Hopefully, readers of this list will either tell me why it's a
misuse, or assure me that the Meta-Object Protocol will support
what I have in mind.
Start with a description language L. That is, terms in L denote
predicates over some universe U; they describe objects in U.
(You could also call L a pattern language.) There is some efficient
Lisp function L-APPLY which applies an L-term to a U-object and returns
T or NIL, depending on whether the term describes the object.
There is one other property of L: There is a Lisp function L-LESSP
which takes any two L-terms t1, t2 and compares them, returning T or NIL,
depending on whether t1 entails t2 for all U-objects. This is
a partial order on the description language. Think of it this
way: Less specific terms are greater than more specific ones.
Finally, define *L-TOP* to be the L-term which is greater than
all other L-terms (the least specific element).
(It is possible and useful to make L into a lattice by adding Lisp
functions L-MEET and L-JOIN, but I don't think that is necessary for
I'd like to define a Meta-Class L-CLASS which models L. In particular,
each L-term would correspond to an L-CLASS. An L-term's L-CLASS would
have as instances all U-objects which match the L-term. Note that
an L-CLASS does not necessarily support MAKE-INSTANCE: As befits
a description language, the L-CLASSes merely impose structure on
a pre-existing space of U-objects.
Methods arguments can be specialized with L-CLASS specializers;
such arguments are assumed to be U-objects, and the method
is applied only to arguments that match the specializer.
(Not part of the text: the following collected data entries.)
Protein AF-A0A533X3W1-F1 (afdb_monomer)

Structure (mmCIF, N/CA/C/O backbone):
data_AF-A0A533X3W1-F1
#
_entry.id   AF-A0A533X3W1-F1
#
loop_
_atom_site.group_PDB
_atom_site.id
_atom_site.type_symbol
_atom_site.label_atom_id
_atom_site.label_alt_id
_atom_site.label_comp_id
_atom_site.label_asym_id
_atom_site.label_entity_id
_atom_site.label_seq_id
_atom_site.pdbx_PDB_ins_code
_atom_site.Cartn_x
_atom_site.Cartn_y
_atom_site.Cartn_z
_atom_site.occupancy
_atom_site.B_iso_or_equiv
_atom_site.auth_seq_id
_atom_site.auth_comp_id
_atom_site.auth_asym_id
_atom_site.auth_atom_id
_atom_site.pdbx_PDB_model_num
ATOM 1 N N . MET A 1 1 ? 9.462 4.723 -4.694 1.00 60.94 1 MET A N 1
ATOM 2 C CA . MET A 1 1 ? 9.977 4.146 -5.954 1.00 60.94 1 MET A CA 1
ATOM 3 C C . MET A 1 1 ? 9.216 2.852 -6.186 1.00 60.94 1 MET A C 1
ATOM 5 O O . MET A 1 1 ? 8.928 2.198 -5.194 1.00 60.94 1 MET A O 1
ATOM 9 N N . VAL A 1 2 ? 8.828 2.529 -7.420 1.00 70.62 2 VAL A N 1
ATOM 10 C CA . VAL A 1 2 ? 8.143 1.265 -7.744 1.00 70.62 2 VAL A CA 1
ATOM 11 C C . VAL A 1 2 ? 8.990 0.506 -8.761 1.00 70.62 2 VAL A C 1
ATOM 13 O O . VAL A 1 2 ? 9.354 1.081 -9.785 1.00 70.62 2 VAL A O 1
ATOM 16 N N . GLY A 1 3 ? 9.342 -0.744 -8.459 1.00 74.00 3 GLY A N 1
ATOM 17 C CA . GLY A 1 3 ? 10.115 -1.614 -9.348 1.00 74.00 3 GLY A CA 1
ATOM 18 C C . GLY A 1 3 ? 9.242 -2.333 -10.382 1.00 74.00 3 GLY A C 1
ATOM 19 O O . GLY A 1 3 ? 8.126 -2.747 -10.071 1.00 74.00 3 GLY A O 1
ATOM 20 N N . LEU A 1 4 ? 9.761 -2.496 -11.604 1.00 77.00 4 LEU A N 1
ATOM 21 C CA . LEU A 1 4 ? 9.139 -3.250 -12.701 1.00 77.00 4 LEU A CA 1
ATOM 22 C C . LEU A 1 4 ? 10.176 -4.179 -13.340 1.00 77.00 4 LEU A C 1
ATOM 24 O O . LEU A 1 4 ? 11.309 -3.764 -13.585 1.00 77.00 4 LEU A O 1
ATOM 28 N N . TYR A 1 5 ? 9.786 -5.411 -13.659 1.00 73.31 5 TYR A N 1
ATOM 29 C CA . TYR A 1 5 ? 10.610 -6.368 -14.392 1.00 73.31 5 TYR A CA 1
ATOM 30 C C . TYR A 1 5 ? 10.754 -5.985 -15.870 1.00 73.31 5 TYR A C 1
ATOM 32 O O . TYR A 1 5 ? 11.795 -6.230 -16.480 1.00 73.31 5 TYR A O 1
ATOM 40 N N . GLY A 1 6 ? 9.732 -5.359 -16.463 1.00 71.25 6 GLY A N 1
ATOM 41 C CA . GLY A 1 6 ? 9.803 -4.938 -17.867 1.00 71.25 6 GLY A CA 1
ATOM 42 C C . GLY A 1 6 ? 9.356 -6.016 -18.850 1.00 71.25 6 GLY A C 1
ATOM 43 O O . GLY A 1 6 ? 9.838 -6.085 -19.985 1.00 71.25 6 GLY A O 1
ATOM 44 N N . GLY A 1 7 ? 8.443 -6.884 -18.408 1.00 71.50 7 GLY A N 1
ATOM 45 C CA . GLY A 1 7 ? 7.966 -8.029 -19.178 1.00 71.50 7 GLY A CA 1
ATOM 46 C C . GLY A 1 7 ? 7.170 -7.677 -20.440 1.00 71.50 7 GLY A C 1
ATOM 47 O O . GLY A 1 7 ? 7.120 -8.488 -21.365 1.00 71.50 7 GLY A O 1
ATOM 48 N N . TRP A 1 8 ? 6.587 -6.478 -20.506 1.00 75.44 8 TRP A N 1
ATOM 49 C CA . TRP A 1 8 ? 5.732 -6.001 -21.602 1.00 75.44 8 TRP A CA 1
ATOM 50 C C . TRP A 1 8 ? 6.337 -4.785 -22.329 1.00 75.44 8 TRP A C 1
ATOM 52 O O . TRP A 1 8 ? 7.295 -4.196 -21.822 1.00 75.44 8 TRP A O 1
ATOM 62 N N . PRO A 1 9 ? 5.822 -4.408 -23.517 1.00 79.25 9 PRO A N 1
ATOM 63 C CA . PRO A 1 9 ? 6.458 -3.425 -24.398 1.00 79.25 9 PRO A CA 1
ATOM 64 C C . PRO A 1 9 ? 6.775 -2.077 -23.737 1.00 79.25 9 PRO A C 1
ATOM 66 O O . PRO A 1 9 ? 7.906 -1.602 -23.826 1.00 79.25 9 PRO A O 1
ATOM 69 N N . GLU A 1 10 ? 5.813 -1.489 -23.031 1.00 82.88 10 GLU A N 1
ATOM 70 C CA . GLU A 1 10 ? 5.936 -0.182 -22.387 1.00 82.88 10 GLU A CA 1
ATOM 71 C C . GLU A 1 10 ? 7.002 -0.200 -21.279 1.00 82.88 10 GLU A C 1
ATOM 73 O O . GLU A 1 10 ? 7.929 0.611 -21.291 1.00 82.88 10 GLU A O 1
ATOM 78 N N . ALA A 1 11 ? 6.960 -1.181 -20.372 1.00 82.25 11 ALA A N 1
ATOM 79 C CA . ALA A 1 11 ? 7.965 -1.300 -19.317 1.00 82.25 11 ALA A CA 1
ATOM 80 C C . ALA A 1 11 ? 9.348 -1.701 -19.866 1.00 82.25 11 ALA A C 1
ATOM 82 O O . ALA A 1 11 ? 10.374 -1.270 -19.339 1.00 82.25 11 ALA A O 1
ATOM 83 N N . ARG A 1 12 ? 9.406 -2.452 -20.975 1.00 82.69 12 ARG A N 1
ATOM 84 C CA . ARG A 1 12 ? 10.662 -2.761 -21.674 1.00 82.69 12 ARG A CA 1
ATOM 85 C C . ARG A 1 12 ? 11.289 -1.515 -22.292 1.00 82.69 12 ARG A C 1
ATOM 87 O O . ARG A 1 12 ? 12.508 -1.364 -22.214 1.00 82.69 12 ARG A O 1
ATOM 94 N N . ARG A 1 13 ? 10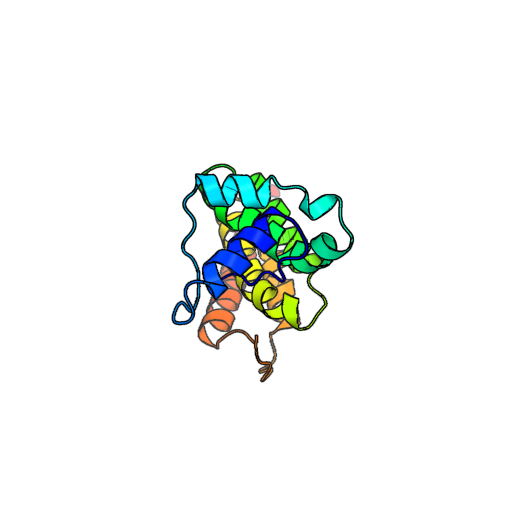.479 -0.614 -22.860 1.00 84.94 13 ARG A N 1
ATOM 95 C CA . ARG A 1 13 ? 10.947 0.682 -23.375 1.00 84.94 13 ARG A CA 1
ATOM 96 C C . ARG A 1 13 ? 11.582 1.505 -22.257 1.00 84.94 13 ARG A C 1
ATOM 98 O O . ARG A 1 13 ? 12.688 2.008 -22.432 1.00 84.94 13 ARG A O 1
ATOM 105 N N . LEU A 1 14 ? 10.931 1.581 -21.096 1.00 85.88 14 LEU A N 1
ATOM 106 C CA . LEU A 1 14 ? 11.471 2.283 -19.927 1.00 85.88 14 LEU A CA 1
ATOM 107 C C . LEU A 1 14 ? 12.764 1.638 -19.416 1.00 85.88 14 LEU A C 1
ATOM 109 O O . LEU A 1 14 ? 13.734 2.335 -19.130 1.00 85.88 14 LEU A O 1
ATOM 113 N N . LEU A 1 15 ? 12.833 0.306 -19.375 1.00 84.12 15 LEU A N 1
ATOM 114 C CA . LEU A 1 15 ? 14.058 -0.398 -18.995 1.00 84.12 15 LEU A CA 1
ATOM 115 C C . LEU A 1 15 ? 15.214 -0.113 -19.968 1.00 84.12 15 LEU A C 1
ATOM 117 O O . LEU A 1 15 ? 16.354 0.047 -19.536 1.00 84.12 15 LEU A O 1
ATOM 121 N N . GLN A 1 16 ? 14.945 -0.036 -21.273 1.00 85.38 16 GLN A N 1
ATOM 122 C CA . GLN A 1 16 ? 15.953 0.338 -22.270 1.00 85.38 16 GLN A CA 1
ATOM 123 C C . GLN A 1 16 ? 16.422 1.785 -22.092 1.00 85.38 16 GLN A C 1
ATOM 125 O O . GLN A 1 16 ? 17.624 2.029 -22.148 1.00 85.38 16 GLN A O 1
ATOM 130 N N . GLN A 1 17 ? 15.510 2.722 -21.814 1.00 84.88 17 GLN A N 1
ATOM 131 C CA . GLN A 1 17 ? 15.861 4.110 -21.496 1.00 84.88 17 GLN A CA 1
ATOM 132 C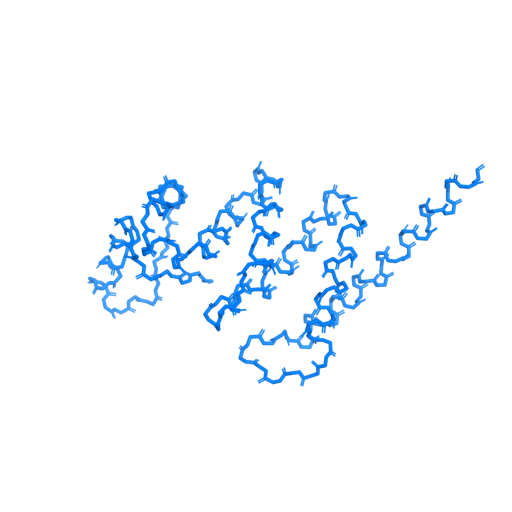 C . GLN A 1 17 ? 16.740 4.199 -20.241 1.00 84.88 17 GLN A C 1
ATOM 134 O O . GLN A 1 17 ? 17.724 4.935 -20.232 1.00 84.88 17 GLN A O 1
ATOM 139 N N . LEU A 1 18 ? 16.438 3.401 -19.211 1.00 85.06 18 LEU A N 1
ATOM 140 C CA . LEU A 1 18 ? 17.224 3.361 -17.978 1.00 85.06 18 LEU A CA 1
ATOM 141 C C . LEU A 1 18 ? 18.624 2.801 -18.250 1.00 85.06 18 LEU A C 1
ATOM 143 O O . LEU A 1 18 ? 19.613 3.361 -17.798 1.00 85.06 18 LEU A O 1
ATOM 147 N N . LYS A 1 19 ? 18.724 1.727 -19.044 1.00 83.69 19 LYS A N 1
ATOM 148 C CA . LYS A 1 19 ? 20.011 1.126 -19.435 1.00 83.69 19 LYS A CA 1
ATOM 149 C C . LYS A 1 19 ? 20.855 2.041 -20.320 1.00 83.69 19 LYS A C 1
ATOM 151 O O . LYS A 1 19 ? 22.075 2.035 -20.191 1.00 83.69 19 LYS A O 1
ATOM 156 N N . ALA A 1 20 ? 20.222 2.817 -21.200 1.00 84.38 20 ALA A N 1
ATOM 157 C CA . ALA A 1 20 ? 20.902 3.812 -22.025 1.00 84.38 20 ALA A CA 1
ATOM 158 C C . ALA A 1 20 ? 21.507 4.946 -21.182 1.00 84.38 20 ALA A C 1
ATOM 160 O O . ALA A 1 20 ? 22.449 5.601 -21.618 1.00 84.38 20 ALA A O 1
ATOM 161 N N . ASN A 1 21 ? 20.999 5.147 -19.964 1.00 82.31 21 ASN A N 1
ATOM 162 C CA . ASN A 1 21 ? 21.492 6.131 -19.018 1.00 82.31 21 ASN A CA 1
ATOM 163 C C . ASN A 1 21 ? 22.090 5.420 -17.794 1.00 82.31 21 ASN A C 1
ATOM 165 O O . ASN A 1 21 ? 21.505 5.397 -16.717 1.00 82.31 21 ASN A O 1
ATOM 169 N N . SER A 1 22 ? 23.258 4.796 -17.972 1.00 66.44 22 SER A N 1
ATOM 170 C CA . SER A 1 22 ? 23.851 3.819 -17.038 1.00 66.44 22 SER A CA 1
ATOM 171 C C . SER A 1 22 ? 24.143 4.329 -15.618 1.00 66.44 22 SER A C 1
ATOM 173 O O . SER A 1 22 ? 24.449 3.532 -14.734 1.00 66.44 22 SER A O 1
ATOM 175 N N . THR A 1 23 ? 24.077 5.641 -15.382 1.00 77.00 23 THR A N 1
ATOM 176 C CA . THR A 1 23 ? 24.218 6.265 -14.055 1.00 77.00 23 THR A CA 1
ATOM 177 C C . THR A 1 23 ? 22.875 6.532 -13.370 1.00 77.00 23 THR A C 1
ATOM 179 O O . THR A 1 23 ? 22.838 6.808 -12.167 1.00 77.00 23 THR A O 1
ATOM 182 N N . ALA A 1 24 ? 21.763 6.442 -14.103 1.00 75.62 24 ALA A N 1
ATOM 183 C CA . ALA A 1 24 ? 20.430 6.694 -13.588 1.00 75.62 24 ALA A CA 1
ATOM 184 C C . ALA A 1 24 ? 19.956 5.523 -12.714 1.00 75.62 24 ALA A C 1
ATOM 186 O O . ALA A 1 24 ? 19.882 4.376 -13.147 1.00 75.62 24 ALA A O 1
ATOM 187 N N . LYS A 1 25 ? 19.590 5.826 -11.463 1.00 77.31 25 LYS A N 1
ATOM 188 C CA . LYS A 1 25 ? 19.010 4.856 -10.512 1.00 77.31 25 LYS A CA 1
ATOM 189 C C . LYS A 1 25 ? 17.489 4.697 -10.656 1.00 77.31 25 LYS A C 1
ATOM 191 O O . LYS A 1 25 ? 16.893 3.879 -9.965 1.00 77.31 25 LYS A O 1
ATOM 196 N N . GLY A 1 26 ? 16.866 5.486 -11.528 1.00 82.06 26 GLY A N 1
ATOM 197 C CA . GLY A 1 26 ? 15.433 5.479 -11.799 1.00 82.06 26 GLY A CA 1
ATOM 198 C C . GLY A 1 26 ? 15.080 6.456 -12.919 1.00 82.06 26 GLY A C 1
ATOM 199 O O . GLY A 1 26 ? 15.909 7.276 -13.315 1.00 82.06 26 GLY A O 1
ATOM 200 N N . ILE A 1 27 ? 13.850 6.362 -13.420 1.00 84.62 27 ILE A N 1
ATOM 201 C CA . ILE A 1 27 ? 13.278 7.295 -14.396 1.00 84.62 27 ILE A CA 1
ATOM 202 C C . ILE A 1 27 ? 12.111 8.016 -13.732 1.00 84.62 27 ILE A C 1
ATOM 204 O O . ILE A 1 27 ? 11.280 7.387 -13.076 1.00 84.62 27 ILE A O 1
ATOM 208 N N . GLN A 1 28 ? 12.044 9.331 -13.924 1.00 85.56 28 GLN A N 1
ATOM 209 C CA . GLN A 1 28 ? 10.860 10.109 -13.599 1.00 85.56 28 GLN A CA 1
ATOM 210 C C . GLN A 1 28 ? 9.937 10.107 -14.817 1.00 85.56 28 GLN A C 1
ATOM 212 O O . GLN A 1 28 ? 10.318 10.606 -15.872 1.00 85.56 28 GLN A O 1
ATOM 217 N N . LEU A 1 29 ? 8.741 9.546 -14.665 1.00 86.06 29 LEU A N 1
ATOM 218 C CA . LEU A 1 29 ? 7.718 9.575 -15.708 1.00 86.06 29 LEU A CA 1
ATOM 219 C C . LEU A 1 29 ? 6.889 10.852 -15.585 1.00 86.06 29 LEU A C 1
ATOM 221 O O . LEU A 1 29 ? 6.574 11.292 -14.473 1.00 86.06 29 LEU A O 1
ATOM 225 N N . SER A 1 30 ? 6.517 11.424 -16.726 1.00 88.12 30 SER A N 1
ATOM 226 C CA . SER A 1 30 ? 5.404 12.370 -16.796 1.00 88.12 30 SER A CA 1
ATOM 227 C C . SER A 1 30 ? 4.075 11.663 -16.507 1.00 88.12 30 SER A C 1
ATOM 229 O O . SER A 1 30 ? 3.975 10.438 -16.601 1.00 88.12 30 SER A O 1
ATOM 231 N N . GLU A 1 31 ? 3.027 12.427 -16.190 1.00 86.12 31 GLU A N 1
ATOM 232 C CA . GLU A 1 31 ? 1.689 11.855 -15.974 1.00 86.12 31 GLU A CA 1
ATOM 233 C C . GLU A 1 31 ? 1.204 11.050 -17.183 1.00 86.12 31 GLU A C 1
ATOM 235 O O . GLU A 1 31 ? 0.697 9.946 -17.024 1.00 86.12 31 GLU A O 1
ATOM 240 N N . LYS A 1 32 ? 1.442 11.563 -18.395 1.00 87.12 32 LYS A N 1
ATOM 241 C CA . LYS A 1 32 ? 1.058 10.889 -19.636 1.00 87.12 32 LYS A CA 1
ATOM 242 C C . LYS A 1 32 ? 1.792 9.562 -19.822 1.00 87.12 32 LYS A C 1
ATOM 244 O O . LYS A 1 32 ? 1.171 8.570 -20.179 1.00 87.12 32 LYS A O 1
ATOM 249 N N . GLU A 1 33 ? 3.099 9.529 -19.574 1.00 86.69 33 GLU A N 1
ATOM 250 C CA . GLU A 1 33 ? 3.881 8.290 -19.682 1.00 86.69 33 GLU A CA 1
ATOM 251 C C . GLU A 1 33 ? 3.471 7.263 -18.626 1.00 86.69 33 GLU A C 1
ATOM 253 O O . GLU A 1 33 ? 3.493 6.062 -18.890 1.00 86.69 33 GLU A O 1
ATOM 258 N N . LEU A 1 34 ? 3.078 7.724 -17.436 1.00 87.62 34 LEU A N 1
ATOM 259 C CA . LEU A 1 34 ? 2.528 6.864 -16.398 1.00 87.62 34 LEU A CA 1
ATOM 260 C C . LEU A 1 34 ? 1.160 6.296 -16.808 1.00 87.62 34 LEU A C 1
ATOM 262 O O . LEU A 1 34 ? 0.932 5.099 -16.640 1.00 87.62 34 LEU A O 1
ATOM 266 N N . ASP A 1 35 ? 0.283 7.119 -17.381 1.00 87.94 35 ASP A N 1
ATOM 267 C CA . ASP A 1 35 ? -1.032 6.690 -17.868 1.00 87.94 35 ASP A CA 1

That is, the L-CLASS protocol wraps the method body with code
which uses L-APPLY to filter out U-objects which don't match
the specializer. This is just like STANDARD-CLASS dispatching,
except that L-APPLY can interpret L-terms using any algorithm
If a generic is applied to a U-object, there will in general
be several methods which apply; they must be ordered most
specific first. The computation of this ordering is done
with the L-LESSP predicate. This works much like STANDARD-CLASS
method ordering. When the specializers of applicable methods
are not linearly ordered (this case corresponds to class multiple
inheritance) , the L-CLASS must specify some sort of linearization,
so that CALL-NEXT-METHOD will be useful.
In any case, when a U-object is handed to a generic function
with L-CLASS specializers, only methods with specializers
that correctly describe the U-object are invoked, and then
in a reasonable order determined by description specificity.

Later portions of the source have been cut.